This is an article from the September-October 2017 issue: Gendercide

A Hand-out, Hand up, or Hand Across?

A Hand-out, Hand up, or Hand Across?

The saying “a hand up, not a handout,” has been popularized over the last decade. The phrase was created to move people away from the trend of giving handouts and charity in chronic poverty situations, which often leaves people in the same condition and even makes it worse at times. A hand up refers to methods of helping people to help themselves by giving them the life skills, tools, experiences, and resources to be self-sufficient. In other words, a person, agency or church extends their hand (resources) to help the less fortunate get up on their feet and progress forward.

But when it comes to all things global missions, I wonder if there is another manner and approach we should add to this list: a hand across. What do I mean by “a hand across,” and why do I suggest this approach in spreading the gospel and making disciples?

Giving handouts and giving a hand up still put people in a kind of unequal relationship. The one who gives the handout or the one who gives the hand up still comes across as the superior one, the expert, the foreign aid person, and the fixer. In these cases, it is obvious who are considered the vulnerable, poor, and weak ones and who are the smart, wealthy, and strong ones.

Based on my experience, I would conclude that most missionaries conduct themselves as the experts, the fixers, and the solution jumpers in their host-countries. Most missionaries don’t seem to need much from those they live among; they tend to find solutions and meet their needs elsewhere (other missionaries, their organizations, professional services, hired-hands, etc.)

But I wonder if there is room for, and a need for, a hand-across approach to missions. In this case, the cross-cultural worker and the local people view each other as mutual friends and as people who truly need each other. No one seems on top or more superior or less needful of the others. In this respect, the cross-cultural servant would need to avoid being the money bags or the powerhouse, but rather bring their one or two slices of bread to the loaf, so to speak. They would contribute, but not over contribute or outshine those around them. They would gift and share, but it would be less of a transactional culture (exchange based on money) and more about sharing  ideas, labor, and friendship, and fanning into flame that which is already there.  

There are several distinct benefits to sharing the gospel and making disciples from this context, posture, and approach:

  • Authenticity is a product of mutual servanthood, sharing, and true interdependence.

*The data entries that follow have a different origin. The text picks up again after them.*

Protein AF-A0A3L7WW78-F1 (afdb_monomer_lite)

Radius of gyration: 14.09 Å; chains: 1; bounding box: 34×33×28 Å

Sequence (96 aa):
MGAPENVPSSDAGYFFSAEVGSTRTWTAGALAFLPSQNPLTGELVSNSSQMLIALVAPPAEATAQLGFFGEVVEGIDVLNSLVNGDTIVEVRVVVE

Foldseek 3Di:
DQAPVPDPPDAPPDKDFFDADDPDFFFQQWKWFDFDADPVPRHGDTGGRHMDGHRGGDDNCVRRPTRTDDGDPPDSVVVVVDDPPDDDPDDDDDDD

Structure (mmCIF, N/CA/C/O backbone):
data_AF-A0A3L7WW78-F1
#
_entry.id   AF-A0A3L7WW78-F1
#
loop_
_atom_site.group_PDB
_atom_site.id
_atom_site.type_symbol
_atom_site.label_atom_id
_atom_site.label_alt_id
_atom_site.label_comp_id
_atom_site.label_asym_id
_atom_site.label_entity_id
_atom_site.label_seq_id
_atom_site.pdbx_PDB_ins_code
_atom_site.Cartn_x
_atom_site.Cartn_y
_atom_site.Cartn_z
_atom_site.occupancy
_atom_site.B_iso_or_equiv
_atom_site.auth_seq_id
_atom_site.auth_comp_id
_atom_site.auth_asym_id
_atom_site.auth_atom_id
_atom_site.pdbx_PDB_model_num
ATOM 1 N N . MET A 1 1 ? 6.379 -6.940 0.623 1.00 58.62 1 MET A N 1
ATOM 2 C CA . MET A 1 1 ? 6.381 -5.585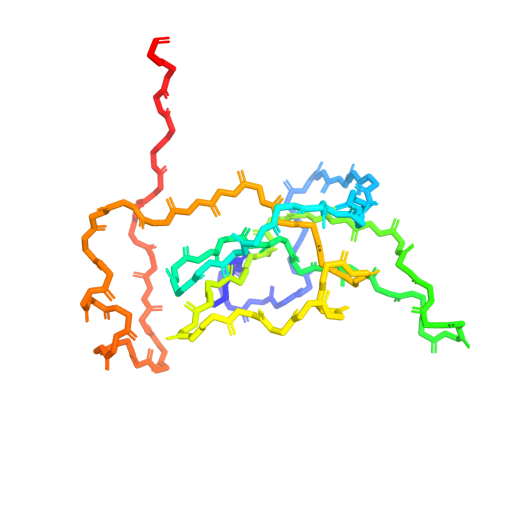 0.018 1.00 58.62 1 MET A CA 1
ATOM 3 C C . MET A 1 1 ? 6.140 -5.713 -1.479 1.00 58.62 1 MET A C 1
ATOM 5 O O . MET A 1 1 ? 6.531 -6.732 -2.031 1.00 58.62 1 MET A O 1
ATOM 9 N N . GLY A 1 2 ? 5.534 -4.715 -2.131 1.00 62.34 2 GLY A N 1
ATOM 10 C CA . GLY A 1 2 ? 5.329 -4.675 -3.594 1.00 62.34 2 GLY A CA 1
ATOM 11 C C . GLY A 1 2 ? 6.619 -4.421 -4.388 1.00 62.34 2 GLY A C 1
ATOM 12 O O . GLY A 1 2 ? 6.693 -3.473 -5.165 1.00 62.34 2 GLY A O 1
ATOM 13 N N . ALA A 1 3 ? 7.652 -5.220 -4.124 1.00 71.75 3 ALA A N 1
ATOM 14 C CA . ALA A 1 3 ? 8.996 -5.091 -4.664 1.00 71.75 3 ALA A CA 1
ATOM 15 C C . ALA A 1 3 ? 9.378 -6.406 -5.369 1.00 71.75 3 ALA A C 1
ATOM 17 O O . ALA A 1 3 ? 9.458 -7.439 -4.693 1.00 71.75 3 ALA A O 1
ATOM 18 N N . PRO A 1 4 ? 9.602 -6.401 -6.697 1.00 69.94 4 PRO A N 1
ATOM 19 C CA . PRO A 1 4 ? 10.071 -7.580 -7.421 1.00 69.94 4 PRO A CA 1
ATOM 20 C C . PRO A 1 4 ? 11.324 -8.176 -6.769 1.00 69.94 4 PRO A C 1
ATOM 22 O O . PRO A 1 4 ? 12.224 -7.434 -6.370 1.00 69.94 4 PRO A O 1
ATOM 25 N N . GLU A 1 5 ? 11.349 -9.505 -6.624 1.00 70.06 5 GLU A N 1
ATOM 26 C CA . GLU A 1 5 ? 12.458 -10.278 -6.028 1.00 70.06 5 GLU A CA 1
ATOM 27 C C . GLU A 1 5 ? 12.874 -9.829 -4.614 1.00 70.06 5 GLU A C 1
ATOM 29 O O . GLU A 1 5 ? 13.984 -10.104 -4.164 1.00 70.06 5 GLU A O 1
ATOM 34 N N . ASN A 1 6 ? 11.974 -9.149 -3.891 1.00 67.88 6 ASN A N 1
ATOM 35 C CA . ASN A 1 6 ? 12.243 -8.562 -2.579 1.00 67.88 6 ASN A CA 1
ATOM 36 C C . ASN A 1 6 ? 13.381 -7.521 -2.594 1.00 67.88 6 ASN A C 1
ATOM 38 O O . ASN A 1 6 ? 14.091 -7.354 -1.603 1.00 67.88 6 ASN A O 1
ATOM 42 N N . VAL A 1 7 ? 13.548 -6.809 -3.714 1.00 79.38 7 VAL A N 1
ATOM 43 C CA . VAL A 1 7 ? 14.522 -5.722 -3.873 1.00 79.38 7 VAL A CA 1
ATOM 44 C C . VAL A 1 7 ? 13.790 -4.376 -3.765 1.00 79.38 7 VAL A C 1
ATOM 46 O O . VAL A 1 7 ? 13.136 -3.954 -4.720 1.00 79.38 7 VAL A O 1
ATOM 49 N N . PRO A 1 8 ? 13.879 -3.656 -2.627 1.00 74.62 8 PRO A N 1
ATOM 50 C CA . PRO A 1 8 ? 13.132 -2.412 -2.407 1.00 74.62 8 PRO A CA 1
ATOM 51 C C . PRO A 1 8 ? 13.500 -1.272 -3.365 1.00 74.62 8 PRO A C 1
ATOM 53 O O . PRO A 1 8 ? 12.769 -0.294 -3.460 1.00 74.62 8 PRO A O 1
ATOM 56 N N . SER A 1 9 ? 14.638 -1.375 -4.048 1.00 75.44 9 SER A N 1
ATOM 57 C CA . SER A 1 9 ? 15.101 -0.407 -5.043 1.00 75.44 9 SER A CA 1
ATOM 58 C C . SER A 1 9 ? 14.662 -0.736 -6.470 1.00 75.44 9 SER A C 1
ATOM 60 O O . SER A 1 9 ? 15.060 -0.028 -7.390 1.00 75.44 9 SER A O 1
ATOM 62 N N . SER A 1 10 ? 13.916 -1.824 -6.681 1.00 76.06 10 SER A N 1
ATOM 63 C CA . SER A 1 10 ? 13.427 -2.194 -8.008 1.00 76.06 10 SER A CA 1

Authenticity is really difficult to come by when money and the perception of power come into the relationship.
  • Others say, “I can do this!”
  • Sharing is NOT reduced to the monetary, financial transactions, and professionalism, but rather allows for voluntary gifting of shared work, time, ideas, relationships, and resources as a lifestyle.
  • The cross-cultural Christian worker will have to rely on their gifts of creativity, of building relationships, listening, and of being present, which is quite persuasive in making disciples. 
  • It protects against passing on a worldview of consumerism and materialism.
  • It creates a relational and communal atmosphere of sharing evident in the gospels and in the book of Acts.

My aim is not to criticize handouts and a hand up, but rather to invite dialogue and a bit of dreaming about an approach to missions that is under highlighted, a hand across . . . where monetary transactions are not dominant, but where being needed by others and needing others are more on an equal plane.

No one seems to be teaching Westerners how to do missions from this degree of vulnerability…to have to trust in those around them on a regular basis.

A hand-across approach allows the gospel, church, and the Kingdom of God to spring up from the culture and the natural resources of the people. In this manner, local resources are maximized and forms contextualized.